Having acknowledged the Caribbean roots of Florida and Louisiana, we must recognize South Carolina's ties to the British West Indies. Settled from Barbados in 1670, Carolina grew slowly until the sudden boom of rice culture led to massive importation of African slaves. The creole language of coastal South Carolina and Georgia, Gullah, shares many features with Anglo-creole languages of the Caribbean.

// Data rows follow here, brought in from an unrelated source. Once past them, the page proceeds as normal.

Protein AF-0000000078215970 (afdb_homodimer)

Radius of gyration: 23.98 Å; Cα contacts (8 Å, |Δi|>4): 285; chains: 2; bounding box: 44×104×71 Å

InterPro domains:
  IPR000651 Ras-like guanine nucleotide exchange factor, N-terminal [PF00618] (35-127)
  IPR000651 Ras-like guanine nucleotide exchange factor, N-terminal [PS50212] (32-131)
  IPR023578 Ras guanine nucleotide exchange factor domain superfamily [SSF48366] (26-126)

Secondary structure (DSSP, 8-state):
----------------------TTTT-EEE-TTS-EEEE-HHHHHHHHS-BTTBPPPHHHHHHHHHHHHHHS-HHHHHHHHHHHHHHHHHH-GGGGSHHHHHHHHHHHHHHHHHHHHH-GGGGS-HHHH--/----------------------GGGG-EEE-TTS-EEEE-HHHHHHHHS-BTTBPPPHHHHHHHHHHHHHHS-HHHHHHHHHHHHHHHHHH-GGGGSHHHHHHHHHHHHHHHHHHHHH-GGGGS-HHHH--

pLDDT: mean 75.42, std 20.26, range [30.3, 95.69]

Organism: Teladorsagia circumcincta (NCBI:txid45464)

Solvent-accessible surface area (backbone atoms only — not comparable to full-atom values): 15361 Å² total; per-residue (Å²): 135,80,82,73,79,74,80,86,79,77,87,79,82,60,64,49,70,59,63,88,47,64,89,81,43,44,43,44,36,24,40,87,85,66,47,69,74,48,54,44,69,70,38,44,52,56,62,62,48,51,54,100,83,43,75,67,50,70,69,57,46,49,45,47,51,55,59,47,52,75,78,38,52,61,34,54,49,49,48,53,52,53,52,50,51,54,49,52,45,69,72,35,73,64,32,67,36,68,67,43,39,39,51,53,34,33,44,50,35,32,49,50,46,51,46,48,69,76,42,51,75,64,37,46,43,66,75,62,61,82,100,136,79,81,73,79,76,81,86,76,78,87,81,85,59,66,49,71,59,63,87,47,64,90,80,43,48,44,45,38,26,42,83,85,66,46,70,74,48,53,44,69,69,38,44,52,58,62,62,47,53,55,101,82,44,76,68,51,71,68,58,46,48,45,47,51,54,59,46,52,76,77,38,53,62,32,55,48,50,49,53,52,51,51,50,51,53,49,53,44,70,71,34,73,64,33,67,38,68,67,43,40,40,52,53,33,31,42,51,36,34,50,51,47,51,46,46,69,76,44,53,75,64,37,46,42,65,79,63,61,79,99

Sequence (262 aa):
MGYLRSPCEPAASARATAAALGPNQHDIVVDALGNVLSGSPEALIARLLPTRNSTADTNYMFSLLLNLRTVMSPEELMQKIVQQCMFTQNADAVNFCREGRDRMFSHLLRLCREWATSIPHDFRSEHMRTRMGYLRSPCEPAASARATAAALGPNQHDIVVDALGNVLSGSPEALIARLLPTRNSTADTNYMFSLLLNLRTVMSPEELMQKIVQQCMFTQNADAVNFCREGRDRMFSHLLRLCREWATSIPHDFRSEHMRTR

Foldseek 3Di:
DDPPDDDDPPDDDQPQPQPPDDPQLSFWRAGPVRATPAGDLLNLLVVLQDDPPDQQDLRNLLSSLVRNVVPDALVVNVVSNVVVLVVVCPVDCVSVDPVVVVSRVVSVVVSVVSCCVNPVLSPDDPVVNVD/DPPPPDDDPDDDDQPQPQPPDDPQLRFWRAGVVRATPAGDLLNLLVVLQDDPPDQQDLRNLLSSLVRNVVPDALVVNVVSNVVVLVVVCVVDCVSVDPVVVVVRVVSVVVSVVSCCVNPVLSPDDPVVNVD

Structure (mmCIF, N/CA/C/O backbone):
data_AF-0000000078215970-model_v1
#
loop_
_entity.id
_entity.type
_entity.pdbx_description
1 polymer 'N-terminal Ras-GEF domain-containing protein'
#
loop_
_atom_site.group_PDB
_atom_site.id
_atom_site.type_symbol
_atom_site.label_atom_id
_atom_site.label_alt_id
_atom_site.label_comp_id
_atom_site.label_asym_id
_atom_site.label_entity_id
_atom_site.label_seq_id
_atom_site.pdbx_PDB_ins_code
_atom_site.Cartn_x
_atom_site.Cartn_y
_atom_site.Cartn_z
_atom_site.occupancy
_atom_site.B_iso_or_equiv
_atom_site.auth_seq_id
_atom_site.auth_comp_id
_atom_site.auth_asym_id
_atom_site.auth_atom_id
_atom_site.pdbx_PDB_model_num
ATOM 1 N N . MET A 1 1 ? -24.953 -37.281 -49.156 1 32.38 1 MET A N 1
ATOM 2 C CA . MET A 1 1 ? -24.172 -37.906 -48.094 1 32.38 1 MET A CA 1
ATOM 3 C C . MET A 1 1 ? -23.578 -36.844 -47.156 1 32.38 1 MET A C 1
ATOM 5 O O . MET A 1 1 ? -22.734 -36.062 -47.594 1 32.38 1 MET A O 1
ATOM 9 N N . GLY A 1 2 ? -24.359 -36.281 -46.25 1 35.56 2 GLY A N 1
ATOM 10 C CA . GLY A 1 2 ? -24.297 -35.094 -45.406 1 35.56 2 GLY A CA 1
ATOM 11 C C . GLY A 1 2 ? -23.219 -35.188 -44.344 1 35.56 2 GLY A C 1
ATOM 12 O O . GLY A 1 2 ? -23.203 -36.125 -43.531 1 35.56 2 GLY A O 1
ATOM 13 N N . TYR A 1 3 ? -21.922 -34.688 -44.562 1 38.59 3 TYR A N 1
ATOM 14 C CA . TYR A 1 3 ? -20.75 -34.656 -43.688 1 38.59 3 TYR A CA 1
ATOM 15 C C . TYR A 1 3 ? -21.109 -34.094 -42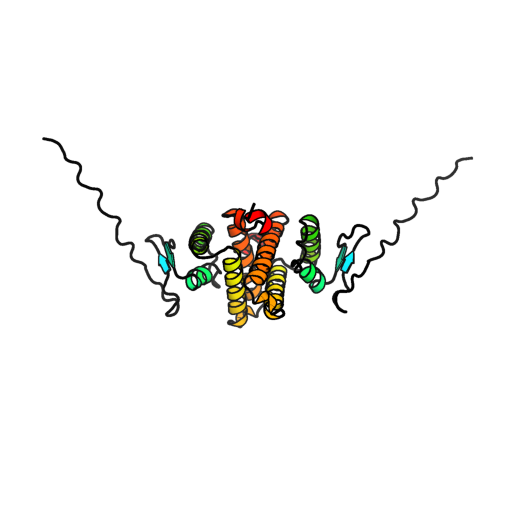.312 1 38.59 3 TYR A C 1
ATOM 17 O O . TYR A 1 3 ? -21.438 -32.906 -42.188 1 38.59 3 TYR A O 1
ATOM 25 N N . LEU A 1 4 ? -21.938 -34.812 -41.531 1 39.03 4 LEU A N 1
ATOM 26 C CA . LEU A 1 4 ? -22.297 -34.406 -40.188 1 39.03 4 LEU A CA 1
ATOM 27 C C . LEU A 1 4 ? -21.062 -34.062 -39.375 1 39.03 4 LEU A C 1
ATOM 29 O O . LEU A 1 4 ? -20.109 -34.844 -39.312 1 39.03 4 LEU A O 1
ATOM 33 N N . ARG A 1 5 ? -20.734 -32.75 -39.25 1 42.31 5 ARG A N 1
ATOM 34 C CA . ARG A 1 5 ? -19.719 -32.062 -38.469 1 42.31 5 ARG A CA 1
ATOM 35 C C . ARG A 1 5 ? -19.656 -32.562 -37.031 1 42.31 5 ARG A C 1
ATOM 37 O O . ARG A 1 5 ? -20.688 -32.625 -36.344 1 42.31 5 ARG A O 1
ATOM 44 N N . SER A 1 6 ? -18.766 -33.625 -36.812 1 40.88 6 SER A N 1
ATOM 45 C CA . SER A 1 6 ? -18.469 -34.219 -35.5 1 40.88 6 SER A CA 1
ATOM 46 C C . SER A 1 6 ? -18.344 -33.156 -34.406 1 40.88 6 SER A C 1
ATOM 48 O O . SER A 1 6 ? -17.906 -32.062 -34.688 1 40.88 6 SER A O 1
ATOM 50 N N . PRO A 1 7 ? -18.953 -33.375 -33.219 1 40.19 7 PRO A N 1
ATOM 51 C CA . PRO A 1 7 ? -19.047 -32.531 -32 1 40.19 7 PRO A CA 1
ATOM 52 C C . PRO A 1 7 ? -17.688 -32.094 -31.484 1 40.19 7 PRO A C 1
ATOM 54 O O . PRO A 1 7 ? -16.672 -32.75 -31.766 1 40.19 7 PRO A O 1
ATOM 57 N N . CYS A 1 8 ? -17.5 -30.812 -31.047 1 37.47 8 CYS A N 1
ATOM 58 C CA . CYS A 1 8 ? -16.5 -29.969 -30.375 1 37.47 8 CYS A CA 1
ATOM 59 C C . CYS A 1 8 ? -15.891 -30.688 -29.188 1 37.47 8 CYS A C 1
ATOM 61 O O . CYS A 1 8 ? -16.594 -31.062 -28.25 1 37.47 8 CYS A O 1
ATOM 63 N N . GLU A 1 9 ? -14.727 -31.469 -29.344 1 39.94 9 GLU A N 1
ATOM 64 C CA . GLU A 1 9 ? -13.891 -32.188 -28.375 1 39.94 9 GLU A CA 1
ATOM 65 C C . GLU A 1 9 ? -13.695 -31.359 -27.109 1 39.94 9 GLU A C 1
ATOM 67 O O . GLU A 1 9 ? -13.406 -30.156 -27.172 1 39.94 9 GLU A O 1
ATOM 72 N N . PRO A 1 10 ? -14.18 -31.75 -25.922 1 38.66 10 PRO A N 1
ATOM 73 C CA . PRO A 1 10 ? -14.055 -31.109 -24.609 1 38.66 10 PRO A CA 1
ATOM 74 C C . PRO A 1 10 ? -12.625 -30.656 -24.297 1 38.66 10 PRO A C 1
ATOM 76 O O . PRO A 1 10 ? -11.672 -31.203 -24.875 1 38.66 10 PRO A O 1
ATOM 79 N N . ALA A 1 11 ? -12.352 -29.469 -23.766 1 38.31 11 ALA A N 1
ATOM 80 C CA . ALA A 1 11 ? -11.188 -28.719 -23.312 1 38.31 11 ALA A CA 1
ATOM 81 C C . ALA A 1 11 ? -10.234 -29.609 -22.531 1 38.31 11 ALA A C 1
ATOM 83 O O . ALA A 1 11 ? -10.672 -30.453 -21.734 1 38.31 11 ALA A O 1
ATOM 84 N N . ALA A 1 12 ? -9.023 -30 -22.969 1 37.22 12 ALA A N 1
ATOM 85 C CA . ALA A 1 12 ? -7.82 -30.703 -22.547 1 37.22 12 ALA A CA 1
ATOM 86 C C . ALA A 1 12 ? -7.508 -30.438 -21.078 1 37.22 12 ALA A C 1
ATOM 88 O O . ALA A 1 12 ? -7.871 -29.375 -20.547 1 37.22 12 ALA A O 1
ATOM 89 N N . SER A 1 13 ? -7.078 -31.391 -20.219 1 37.66 13 SER A N 1
ATOM 90 C CA . SER A 1 13 ? -6.648 -31.703 -18.859 1 37.66 13 SER A CA 1
ATOM 91 C C . SER A 1 13 ? -5.465 -30.844 -18.438 1 37.66 13 SER A C 1
ATOM 93 O O . SER A 1 13 ? -4.332 -31.078 -18.859 1 37.66 13 SER A O 1
ATOM 95 N N . ALA A 1 14 ? -5.488 -29.547 -18.547 1 37.81 14 ALA A N 1
ATOM 96 C CA . ALA A 1 14 ? -4.398 -28.703 -18.062 1 37.81 14 ALA A CA 1
ATOM 97 C C . ALA A 1 14 ? -3.846 -29.219 -16.734 1 37.81 14 ALA A C 1
ATOM 99 O O . ALA A 1 14 ? -4.574 -29.312 -15.75 1 37.81 14 ALA A O 1
ATOM 100 N N . ARG A 1 15 ? -2.928 -30.078 -16.656 1 37.91 15 ARG A N 1
ATOM 101 C CA . ARG A 1 15 ? -2.088 -30.641 -15.602 1 37.91 15 ARG A CA 1
ATOM 102 C C . ARG A 1 15 ? -1.518 -29.531 -14.719 1 37.91 15 ARG A C 1
ATOM 104 O O . ARG A 1 15 ? -0.857 -28.609 -15.211 1 37.91 15 ARG A O 1
ATOM 111 N N . ALA A 1 16 ? -2.191 -29.109 -13.539 1 40.09 16 ALA A N 1
ATOM 112 C CA . ALA A 1 16 ? -1.858 -28.297 -12.367 1 40.09 16 ALA A CA 1
ATOM 113 C C . ALA A 1 16 ? -0.458 -28.625 -11.852 1 40.09 16 ALA A C 1
ATOM 115 O O . ALA A 1 16 ? -0.216 -29.719 -11.352 1 40.09 16 ALA A O 1
ATOM 116 N N . THR A 1 17 ? 0.567 -28.438 -12.539 1 38.75 17 THR A N 1
ATOM 117 C CA . THR A 1 17 ? 1.866 -28.609 -11.898 1 38.75 17 THR A CA 1
ATOM 118 C C . THR A 1 17 ? 1.917 -27.891 -10.555 1 38.75 17 THR A C 1
ATOM 120 O O . THR A 1 17 ? 1.728 -26.688 -10.484 1 38.75 17 THR A O 1
ATOM 123 N N . ALA A 1 18 ? 1.501 -28.438 -9.383 1 39.09 18 ALA A N 1
ATOM 124 C CA . ALA A 1 18 ? 1.571 -28.125 -7.961 1 39.09 18 ALA A CA 1
ATOM 125 C C . ALA A 1 18 ? 3.008 -27.828 -7.535 1 39.09 18 ALA A C 1
ATOM 127 O O . ALA A 1 18 ? 3.828 -28.75 -7.434 1 39.09 18 ALA A O 1
ATOM 128 N N . ALA A 1 19 ? 3.738 -26.891 -7.902 1 38.03 19 ALA A N 1
ATOM 129 C CA . ALA A 1 19 ? 5.059 -26.609 -7.344 1 38.03 19 ALA A CA 1
ATOM 130 C C . ALA A 1 19 ? 5.035 -26.688 -5.82 1 38.03 19 ALA A C 1
ATOM 132 O O . ALA A 1 19 ? 3.986 -26.516 -5.199 1 38.03 19 ALA A O 1
ATOM 133 N N . ALA A 1 20 ? 6.215 -27.109 -5.121 1 35.5 20 ALA A N 1
ATOM 134 C CA . ALA A 1 20 ? 6.57 -27.578 -3.781 1 35.5 20 ALA A CA 1
ATOM 135 C C . ALA A 1 20 ? 6.32 -26.484 -2.74 1 35.5 20 ALA A C 1
ATOM 137 O O . ALA A 1 20 ? 7.266 -25.906 -2.205 1 35.5 20 ALA A O 1
ATOM 138 N N . LEU A 1 21 ? 5.609 -25.406 -2.918 1 41.88 21 LEU A N 1
ATOM 139 C CA . LEU A 1 21 ? 5.488 -24.547 -1.74 1 41.88 21 LEU A CA 1
ATOM 140 C C . LEU A 1 21 ? 4.977 -25.344 -0.543 1 41.88 21 LEU A C 1
ATOM 142 O O . LEU A 1 21 ? 4.355 -26.391 -0.712 1 41.88 21 LEU A O 1
ATOM 146 N N . GLY A 1 22 ? 5.332 -25.062 0.69 1 40.31 22 GLY A N 1
ATOM 147 C CA . GLY A 1 22 ? 4.902 -25.859 1.832 1 40.31 22 GLY A CA 1
ATOM 148 C C . GLY A 1 22 ? 3.506 -26.422 1.673 1 40.31 22 GLY A C 1
ATOM 149 O O . GLY A 1 22 ? 2.795 -26.078 0.727 1 40.31 22 GLY A O 1
ATOM 150 N N . PRO A 1 23 ? 3.1 -27.359 2.504 1 44.72 23 PRO A N 1
ATOM 151 C CA . PRO A 1 23 ? 1.89 -28.188 2.416 1 44.72 23 PRO A CA 1
ATOM 152 C C . PRO A 1 23 ? 0.663 -27.375 1.988 1 44.72 23 PRO A C 1
ATOM 154 O O . PRO A 1 23 ? -0.196 -27.891 1.268 1 44.72 23 PRO A O 1
ATOM 157 N N . ASN A 1 24 ? 0.417 -26.219 2.514 1 47.28 24 ASN A N 1
ATOM 158 C CA . ASN A 1 24 ? -0.818 -25.469 2.295 1 47.28 24 ASN A CA 1
ATOM 159 C C . ASN A 1 24 ? -0.724 -24.594 1.057 1 47.28 24 ASN A C 1
ATOM 161 O O . ASN A 1 24 ? -1.667 -23.859 0.733 1 47.28 24 ASN A O 1
ATOM 165 N N . GLN A 1 25 ? 0.401 -24.328 0.548 1 51.62 25 GLN A N 1
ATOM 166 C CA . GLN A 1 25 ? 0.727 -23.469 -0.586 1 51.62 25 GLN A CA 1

William Bascom's comparative study of Gullah folktales retold by writers such as Joel Chandler Harris (1883) and Charles Colcock Jones (1888) reveals the African origin of many of the Gullah tales and shows them to be "virtual equivalents" of creole tales told throughout the New World. The Georgia/Carolina blackbelt that gave rise to the fabulous realism of Uncle Remus also fed the vision of Du Bois's The Souls of Black Folk (1903),Jean Toomer's Cane(1923), and Julia Peterkin's Black April (1927), which along with the "two-headed" work of voodoo initiate, Zora Neale Hurston, has charged a new body of "mojo" or neohoodoo writing that has been marking the Sea Islands as locations for powerfully enduring Afro-creole systems. Toni Morrison, Paule Marshall, Gloria Naylor, Julie Dash, and Tina McElroy Ansa share a vision that, while it inherits magical realist techniques, lays strong claim to the "true-true conjury" of Afro-creole folk sources shared with sister Caribbean writers such as Erna Brodber and Simone Schwarz-Bart. This is the grounding by which Paule Marshall, as the Brooklyn-born daughter of Barbadian immigrants, turns in Praisesongfor the Widow to the Carolina creole coast, first colonized from Barbados, for a homegrown voodoo efficacy that, as South Carolina Sheriff J. E. McTeer has testified, "works" (27).